The difference is in the US you and dozens others can get killed by an automatic weapon in a few minutes.  A bit more difficult with a knife.


----------



## SifuPhil (Nov 19, 2014)

Bee said:


> Amnesty _*is*_ the correct word used...the following is a link to the CPS ( Crown Prosecution Service), there are several more links you can click onto and learn about our law admittedly a little confusing at times...http://www.cps.gov.uk/legal/l_to_o/offensive_weapons_knives_bladed_and_pointed_articles/#a10



VERY confusing ...



> It is illegal to:
> 
> 
> sell a knife of any kind (including cutlery and kitchen knives) to anyone under 18
> ...


Source: Gov.uk


Who are the arbiters of "good reason"? Isn't self-defense a good enough reason? 

Blades 3" or less can still be used in a deadly fashion.

Lock knives ARE folding knives - _in addition_, they lock. Otherwise you cut your own fingers when the blade slips back.

I'm sorry but your knife laws are screwy, although to be honest the different State laws over here are no picnic either. layful: 



> Also from one of the links..........Section 1A of the Prevention of Crime Act 1953 makes it an offence to unlawfully and intentionally threaten another person with an offensve weapon in a public place, in such a way that there is an immediate risk of serious physical harm to that other person.

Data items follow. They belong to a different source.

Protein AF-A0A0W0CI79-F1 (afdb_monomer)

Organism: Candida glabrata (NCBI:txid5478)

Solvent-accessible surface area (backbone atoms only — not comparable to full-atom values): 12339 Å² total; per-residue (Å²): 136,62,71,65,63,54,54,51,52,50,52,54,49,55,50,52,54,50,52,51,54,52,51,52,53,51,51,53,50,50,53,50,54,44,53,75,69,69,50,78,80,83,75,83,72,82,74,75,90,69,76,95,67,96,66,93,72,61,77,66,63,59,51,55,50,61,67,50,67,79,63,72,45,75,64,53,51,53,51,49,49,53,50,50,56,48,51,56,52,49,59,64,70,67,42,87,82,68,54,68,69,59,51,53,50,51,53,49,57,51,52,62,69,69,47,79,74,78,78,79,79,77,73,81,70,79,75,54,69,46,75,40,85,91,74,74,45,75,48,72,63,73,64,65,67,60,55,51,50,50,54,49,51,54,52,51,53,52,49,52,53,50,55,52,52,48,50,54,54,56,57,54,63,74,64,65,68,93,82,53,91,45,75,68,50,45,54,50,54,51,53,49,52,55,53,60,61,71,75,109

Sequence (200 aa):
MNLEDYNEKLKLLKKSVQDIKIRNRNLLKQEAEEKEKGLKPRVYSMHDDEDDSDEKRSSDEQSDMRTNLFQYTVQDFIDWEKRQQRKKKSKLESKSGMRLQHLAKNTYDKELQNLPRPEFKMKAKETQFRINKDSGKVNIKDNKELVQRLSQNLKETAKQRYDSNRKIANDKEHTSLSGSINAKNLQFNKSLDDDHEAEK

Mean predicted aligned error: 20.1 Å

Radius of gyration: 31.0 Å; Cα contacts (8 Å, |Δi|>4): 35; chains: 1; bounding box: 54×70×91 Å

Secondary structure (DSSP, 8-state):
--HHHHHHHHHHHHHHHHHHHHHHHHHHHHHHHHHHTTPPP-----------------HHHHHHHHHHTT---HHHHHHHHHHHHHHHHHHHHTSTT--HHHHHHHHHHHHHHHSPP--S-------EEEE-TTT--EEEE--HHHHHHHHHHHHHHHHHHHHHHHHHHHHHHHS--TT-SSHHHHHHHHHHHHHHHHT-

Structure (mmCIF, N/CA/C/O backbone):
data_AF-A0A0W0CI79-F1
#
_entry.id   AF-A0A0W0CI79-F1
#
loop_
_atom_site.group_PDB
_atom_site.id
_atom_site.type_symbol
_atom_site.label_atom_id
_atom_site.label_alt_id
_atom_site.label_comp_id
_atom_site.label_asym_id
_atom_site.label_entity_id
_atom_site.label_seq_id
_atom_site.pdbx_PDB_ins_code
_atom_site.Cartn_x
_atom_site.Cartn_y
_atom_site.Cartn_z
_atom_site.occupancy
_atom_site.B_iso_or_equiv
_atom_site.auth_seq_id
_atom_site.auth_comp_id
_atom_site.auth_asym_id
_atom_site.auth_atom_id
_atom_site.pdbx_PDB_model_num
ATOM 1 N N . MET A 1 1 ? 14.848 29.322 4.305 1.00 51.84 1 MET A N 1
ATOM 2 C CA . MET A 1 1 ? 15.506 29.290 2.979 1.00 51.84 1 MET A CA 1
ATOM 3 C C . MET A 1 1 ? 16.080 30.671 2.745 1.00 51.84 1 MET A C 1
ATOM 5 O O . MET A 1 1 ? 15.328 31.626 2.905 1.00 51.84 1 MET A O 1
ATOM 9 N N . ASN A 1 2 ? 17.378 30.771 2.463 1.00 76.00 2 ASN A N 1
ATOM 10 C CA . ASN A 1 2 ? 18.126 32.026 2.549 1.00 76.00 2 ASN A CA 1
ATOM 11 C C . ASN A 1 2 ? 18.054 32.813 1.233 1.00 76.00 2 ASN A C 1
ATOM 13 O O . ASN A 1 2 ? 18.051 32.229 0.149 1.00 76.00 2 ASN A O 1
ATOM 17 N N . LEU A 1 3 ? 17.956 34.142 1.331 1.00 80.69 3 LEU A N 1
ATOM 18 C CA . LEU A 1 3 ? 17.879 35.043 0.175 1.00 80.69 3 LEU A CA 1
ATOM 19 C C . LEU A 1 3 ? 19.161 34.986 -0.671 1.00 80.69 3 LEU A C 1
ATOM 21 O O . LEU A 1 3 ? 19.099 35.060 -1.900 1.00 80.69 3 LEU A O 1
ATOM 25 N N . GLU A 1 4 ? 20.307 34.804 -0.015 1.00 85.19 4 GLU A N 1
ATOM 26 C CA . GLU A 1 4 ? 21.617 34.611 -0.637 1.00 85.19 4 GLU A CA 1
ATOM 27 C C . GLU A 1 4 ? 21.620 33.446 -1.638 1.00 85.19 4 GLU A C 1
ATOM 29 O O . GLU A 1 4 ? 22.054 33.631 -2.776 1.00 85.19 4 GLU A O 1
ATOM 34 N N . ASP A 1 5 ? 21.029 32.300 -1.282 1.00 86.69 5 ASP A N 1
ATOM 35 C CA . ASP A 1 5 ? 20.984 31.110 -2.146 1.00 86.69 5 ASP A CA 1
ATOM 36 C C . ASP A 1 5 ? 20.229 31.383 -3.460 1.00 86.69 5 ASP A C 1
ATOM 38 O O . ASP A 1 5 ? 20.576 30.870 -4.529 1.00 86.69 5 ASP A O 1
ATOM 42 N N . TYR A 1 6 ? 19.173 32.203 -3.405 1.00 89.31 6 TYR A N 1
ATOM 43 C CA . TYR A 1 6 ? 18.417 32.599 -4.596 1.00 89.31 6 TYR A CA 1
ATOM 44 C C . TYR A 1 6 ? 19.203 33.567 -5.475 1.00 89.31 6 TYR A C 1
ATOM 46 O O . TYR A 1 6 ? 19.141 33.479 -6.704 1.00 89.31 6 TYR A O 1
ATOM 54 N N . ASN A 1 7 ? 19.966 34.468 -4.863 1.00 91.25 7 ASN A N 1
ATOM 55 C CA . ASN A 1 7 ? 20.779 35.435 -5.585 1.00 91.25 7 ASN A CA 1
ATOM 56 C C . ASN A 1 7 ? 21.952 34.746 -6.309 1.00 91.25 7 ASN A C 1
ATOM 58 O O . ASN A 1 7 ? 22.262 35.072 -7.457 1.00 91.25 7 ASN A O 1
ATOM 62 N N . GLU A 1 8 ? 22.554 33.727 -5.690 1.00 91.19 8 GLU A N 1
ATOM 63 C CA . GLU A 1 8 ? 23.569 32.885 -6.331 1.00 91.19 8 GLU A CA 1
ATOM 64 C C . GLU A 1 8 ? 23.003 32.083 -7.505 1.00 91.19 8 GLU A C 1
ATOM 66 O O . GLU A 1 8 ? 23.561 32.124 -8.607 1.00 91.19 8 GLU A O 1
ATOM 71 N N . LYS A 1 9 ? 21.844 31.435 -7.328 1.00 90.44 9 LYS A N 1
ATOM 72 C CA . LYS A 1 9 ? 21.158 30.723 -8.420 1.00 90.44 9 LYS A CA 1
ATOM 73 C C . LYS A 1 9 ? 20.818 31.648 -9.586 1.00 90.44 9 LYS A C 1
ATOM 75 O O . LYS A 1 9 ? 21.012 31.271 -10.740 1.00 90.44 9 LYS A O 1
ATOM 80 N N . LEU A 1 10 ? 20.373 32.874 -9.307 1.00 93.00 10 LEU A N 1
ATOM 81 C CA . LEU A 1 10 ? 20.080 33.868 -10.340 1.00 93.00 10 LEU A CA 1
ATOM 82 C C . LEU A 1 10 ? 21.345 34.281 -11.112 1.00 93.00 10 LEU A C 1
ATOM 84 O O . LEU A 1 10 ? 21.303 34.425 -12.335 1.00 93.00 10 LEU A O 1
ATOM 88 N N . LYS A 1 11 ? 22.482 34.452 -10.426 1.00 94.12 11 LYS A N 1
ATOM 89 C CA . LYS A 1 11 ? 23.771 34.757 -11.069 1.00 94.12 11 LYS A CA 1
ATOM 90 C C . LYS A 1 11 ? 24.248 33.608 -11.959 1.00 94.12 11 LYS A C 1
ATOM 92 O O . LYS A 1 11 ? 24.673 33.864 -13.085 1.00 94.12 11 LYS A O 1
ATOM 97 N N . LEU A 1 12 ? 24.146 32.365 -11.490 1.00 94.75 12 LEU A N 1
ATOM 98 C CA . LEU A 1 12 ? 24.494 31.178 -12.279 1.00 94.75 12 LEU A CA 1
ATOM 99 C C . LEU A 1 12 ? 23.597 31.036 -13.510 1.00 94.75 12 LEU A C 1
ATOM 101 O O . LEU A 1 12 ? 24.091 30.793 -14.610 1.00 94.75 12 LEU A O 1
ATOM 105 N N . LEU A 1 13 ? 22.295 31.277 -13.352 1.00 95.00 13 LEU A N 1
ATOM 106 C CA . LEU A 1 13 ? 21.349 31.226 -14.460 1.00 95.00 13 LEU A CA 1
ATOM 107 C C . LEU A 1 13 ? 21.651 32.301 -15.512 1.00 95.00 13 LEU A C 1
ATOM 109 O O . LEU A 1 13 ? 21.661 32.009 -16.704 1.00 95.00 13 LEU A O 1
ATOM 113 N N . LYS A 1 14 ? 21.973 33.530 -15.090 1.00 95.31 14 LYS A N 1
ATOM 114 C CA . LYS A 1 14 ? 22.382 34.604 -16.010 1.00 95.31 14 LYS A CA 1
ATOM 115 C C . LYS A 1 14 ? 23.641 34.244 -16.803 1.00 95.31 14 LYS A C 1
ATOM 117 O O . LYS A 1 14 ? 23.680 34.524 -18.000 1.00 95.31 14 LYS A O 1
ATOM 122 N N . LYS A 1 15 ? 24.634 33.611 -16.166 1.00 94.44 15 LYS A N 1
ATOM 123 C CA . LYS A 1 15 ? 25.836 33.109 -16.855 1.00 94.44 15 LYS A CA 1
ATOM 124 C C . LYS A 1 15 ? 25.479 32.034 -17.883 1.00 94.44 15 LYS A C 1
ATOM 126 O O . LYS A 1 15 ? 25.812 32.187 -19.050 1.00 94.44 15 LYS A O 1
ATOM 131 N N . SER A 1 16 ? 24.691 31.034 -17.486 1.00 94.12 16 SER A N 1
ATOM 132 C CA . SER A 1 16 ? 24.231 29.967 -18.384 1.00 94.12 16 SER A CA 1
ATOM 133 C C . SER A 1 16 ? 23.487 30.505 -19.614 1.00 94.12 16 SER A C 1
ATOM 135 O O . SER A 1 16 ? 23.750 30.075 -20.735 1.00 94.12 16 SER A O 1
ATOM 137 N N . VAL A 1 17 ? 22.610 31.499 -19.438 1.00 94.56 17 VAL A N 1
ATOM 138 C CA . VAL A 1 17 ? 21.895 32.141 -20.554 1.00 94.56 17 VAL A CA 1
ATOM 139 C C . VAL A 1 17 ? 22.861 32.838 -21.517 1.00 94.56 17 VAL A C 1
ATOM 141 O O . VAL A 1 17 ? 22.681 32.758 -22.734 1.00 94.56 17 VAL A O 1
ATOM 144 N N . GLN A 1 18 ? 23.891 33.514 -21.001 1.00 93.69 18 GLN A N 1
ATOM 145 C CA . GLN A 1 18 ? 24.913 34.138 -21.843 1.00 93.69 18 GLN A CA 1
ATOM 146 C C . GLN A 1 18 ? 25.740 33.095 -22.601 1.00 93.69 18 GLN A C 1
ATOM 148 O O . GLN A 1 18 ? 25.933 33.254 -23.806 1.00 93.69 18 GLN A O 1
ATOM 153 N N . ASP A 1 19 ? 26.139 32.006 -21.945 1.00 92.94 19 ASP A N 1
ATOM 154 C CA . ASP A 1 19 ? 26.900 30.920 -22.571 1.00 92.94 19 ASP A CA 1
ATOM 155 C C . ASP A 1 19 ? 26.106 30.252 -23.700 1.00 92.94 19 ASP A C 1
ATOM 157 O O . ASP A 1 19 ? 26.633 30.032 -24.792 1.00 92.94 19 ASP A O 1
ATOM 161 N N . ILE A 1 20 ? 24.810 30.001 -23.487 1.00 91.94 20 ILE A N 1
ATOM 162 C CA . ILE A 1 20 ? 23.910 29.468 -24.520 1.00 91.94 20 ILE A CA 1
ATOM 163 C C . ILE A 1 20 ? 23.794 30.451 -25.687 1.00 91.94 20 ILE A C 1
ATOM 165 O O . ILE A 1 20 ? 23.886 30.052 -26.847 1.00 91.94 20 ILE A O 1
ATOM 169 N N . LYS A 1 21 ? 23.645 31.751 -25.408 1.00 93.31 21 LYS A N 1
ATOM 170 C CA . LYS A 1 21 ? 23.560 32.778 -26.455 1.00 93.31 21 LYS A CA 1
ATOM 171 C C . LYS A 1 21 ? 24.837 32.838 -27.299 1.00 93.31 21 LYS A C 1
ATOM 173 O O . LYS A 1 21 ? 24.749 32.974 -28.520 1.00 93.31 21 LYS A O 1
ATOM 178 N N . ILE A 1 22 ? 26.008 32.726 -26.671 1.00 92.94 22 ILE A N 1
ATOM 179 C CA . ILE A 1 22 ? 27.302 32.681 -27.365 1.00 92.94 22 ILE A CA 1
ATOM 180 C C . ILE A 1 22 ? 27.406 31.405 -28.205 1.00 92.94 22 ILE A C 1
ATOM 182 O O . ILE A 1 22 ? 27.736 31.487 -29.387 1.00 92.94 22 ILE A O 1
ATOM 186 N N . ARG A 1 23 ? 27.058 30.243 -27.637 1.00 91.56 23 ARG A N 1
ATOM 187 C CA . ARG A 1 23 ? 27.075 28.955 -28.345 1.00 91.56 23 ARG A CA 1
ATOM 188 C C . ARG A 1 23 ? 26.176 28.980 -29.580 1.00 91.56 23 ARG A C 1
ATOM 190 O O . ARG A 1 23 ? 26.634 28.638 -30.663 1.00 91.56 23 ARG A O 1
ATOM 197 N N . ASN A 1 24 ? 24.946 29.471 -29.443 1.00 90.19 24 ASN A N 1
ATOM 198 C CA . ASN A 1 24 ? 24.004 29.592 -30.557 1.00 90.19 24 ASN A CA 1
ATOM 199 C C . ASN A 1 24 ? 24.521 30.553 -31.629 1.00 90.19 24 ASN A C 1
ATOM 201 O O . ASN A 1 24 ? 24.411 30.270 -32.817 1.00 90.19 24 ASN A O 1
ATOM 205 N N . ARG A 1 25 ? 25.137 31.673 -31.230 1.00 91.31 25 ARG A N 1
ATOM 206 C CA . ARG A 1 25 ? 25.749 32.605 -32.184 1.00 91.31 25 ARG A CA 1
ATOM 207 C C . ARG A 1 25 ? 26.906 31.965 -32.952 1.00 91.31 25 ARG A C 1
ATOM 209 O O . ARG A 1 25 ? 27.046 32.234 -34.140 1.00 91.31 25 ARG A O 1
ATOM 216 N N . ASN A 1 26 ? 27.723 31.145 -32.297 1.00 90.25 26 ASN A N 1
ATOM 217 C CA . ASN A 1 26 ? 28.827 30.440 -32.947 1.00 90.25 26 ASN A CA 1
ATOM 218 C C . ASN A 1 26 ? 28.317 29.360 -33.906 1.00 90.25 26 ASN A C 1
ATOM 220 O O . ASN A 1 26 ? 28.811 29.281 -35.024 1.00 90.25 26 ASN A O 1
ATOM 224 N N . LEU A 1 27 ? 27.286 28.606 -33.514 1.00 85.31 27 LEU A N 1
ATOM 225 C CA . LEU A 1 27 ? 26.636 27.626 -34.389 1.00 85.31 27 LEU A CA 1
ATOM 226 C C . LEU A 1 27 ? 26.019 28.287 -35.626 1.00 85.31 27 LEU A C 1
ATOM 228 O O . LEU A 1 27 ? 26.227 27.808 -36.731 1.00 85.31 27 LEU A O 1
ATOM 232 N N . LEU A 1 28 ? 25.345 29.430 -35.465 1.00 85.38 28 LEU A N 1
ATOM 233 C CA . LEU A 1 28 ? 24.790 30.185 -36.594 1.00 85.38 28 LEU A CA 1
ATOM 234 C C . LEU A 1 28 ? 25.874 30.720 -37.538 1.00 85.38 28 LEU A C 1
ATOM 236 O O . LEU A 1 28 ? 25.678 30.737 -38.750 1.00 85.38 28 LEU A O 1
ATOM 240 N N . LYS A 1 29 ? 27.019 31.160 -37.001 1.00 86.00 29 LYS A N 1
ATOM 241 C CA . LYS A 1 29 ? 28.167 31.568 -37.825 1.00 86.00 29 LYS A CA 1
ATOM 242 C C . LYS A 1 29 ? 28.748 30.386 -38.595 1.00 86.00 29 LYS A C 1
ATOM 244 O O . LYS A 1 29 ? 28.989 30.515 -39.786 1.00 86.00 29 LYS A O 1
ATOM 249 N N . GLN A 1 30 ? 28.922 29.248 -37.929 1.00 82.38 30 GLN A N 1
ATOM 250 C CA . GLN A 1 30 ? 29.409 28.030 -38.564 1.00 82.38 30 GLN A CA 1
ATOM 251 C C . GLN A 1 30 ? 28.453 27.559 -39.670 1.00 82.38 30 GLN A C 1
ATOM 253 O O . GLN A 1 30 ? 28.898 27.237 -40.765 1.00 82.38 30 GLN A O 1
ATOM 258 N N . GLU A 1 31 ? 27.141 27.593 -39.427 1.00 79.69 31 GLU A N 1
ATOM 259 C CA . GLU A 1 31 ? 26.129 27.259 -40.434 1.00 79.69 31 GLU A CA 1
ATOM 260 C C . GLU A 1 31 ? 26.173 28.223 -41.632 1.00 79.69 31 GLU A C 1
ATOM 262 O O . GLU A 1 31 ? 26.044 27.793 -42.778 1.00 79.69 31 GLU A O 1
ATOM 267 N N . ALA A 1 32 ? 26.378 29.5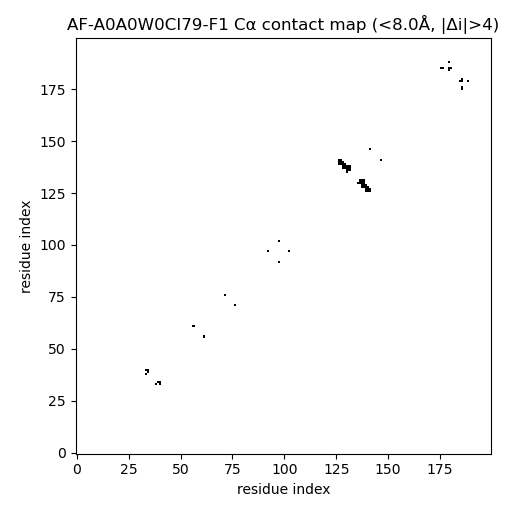22 -41.392 1.00 79.56 32 ALA A N 1
ATOM 268 C CA . ALA A 1 32 ? 26.531 30.509 -42.459 1.00 79.56 32 ALA A CA 1
ATOM 269 C C . ALA A 1 32 ? 27.797 30.254 -43.299 1.00 79.56 32 ALA A C 1
ATOM 271 O O . ALA A 1 32 ? 27.714 30.239 -44.525 1.00 79.56 32 ALA A O 1
ATOM 272 N N . GLU A 1 33 ? 28.936 29.969 -42.660 1.00 80.69 33 GLU A N 1
ATOM 273 C CA . GLU A 1 33 ? 30.183 29.611 -43.351 1.00 80.69 33 GLU A CA 1
ATOM 274 C C . GLU A 1 33 ? 30.060 28.303 -44.150 1.00 80.69 33 GLU A C 1
ATOM 276 O O . GLU A 1 33 ? 30.613 28.183 -45.243 1.00 80.69 33 GLU A O 1
ATOM 281 N N . GLU A 1 34 ? 29.343 27.305 -43.628 1.00 72.38 34 GLU A N 1
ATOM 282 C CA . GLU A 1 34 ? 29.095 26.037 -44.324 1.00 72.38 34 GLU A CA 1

Yes, I totally agree with that law, but once again, having honest people turn in their knives isn't going to stop the bad guys from keeping theirs. It's a Utopian view of society that won't work. It's similar to our own "Turn in your guns" routines - only the honest people, the ones who wouldn't use them on another person, turn them in. 

The bad guys laugh and reload.

And back to "amnesty" - are they defining what knives are to be turned in? Are they specifying the over-3" knives, and the lock blades? Or are they leaving it all open, hoping nobody reads the laws?


----------



## Laurie (Nov 19, 2014)

The bottom line is that there is no need for most people to carry a knife in the UK, and if you have one nefarious intent is assumed, therefore the need for a "no questions asked" amnesty.

Even for allowed exceptions, like fishermen, gamekeepers and the like, the knife can only be carried on the person, or close to hand when actually doing the job.

You can keep a knife in the boot (trunk) of your car, but not in the glove compartment or door pocket.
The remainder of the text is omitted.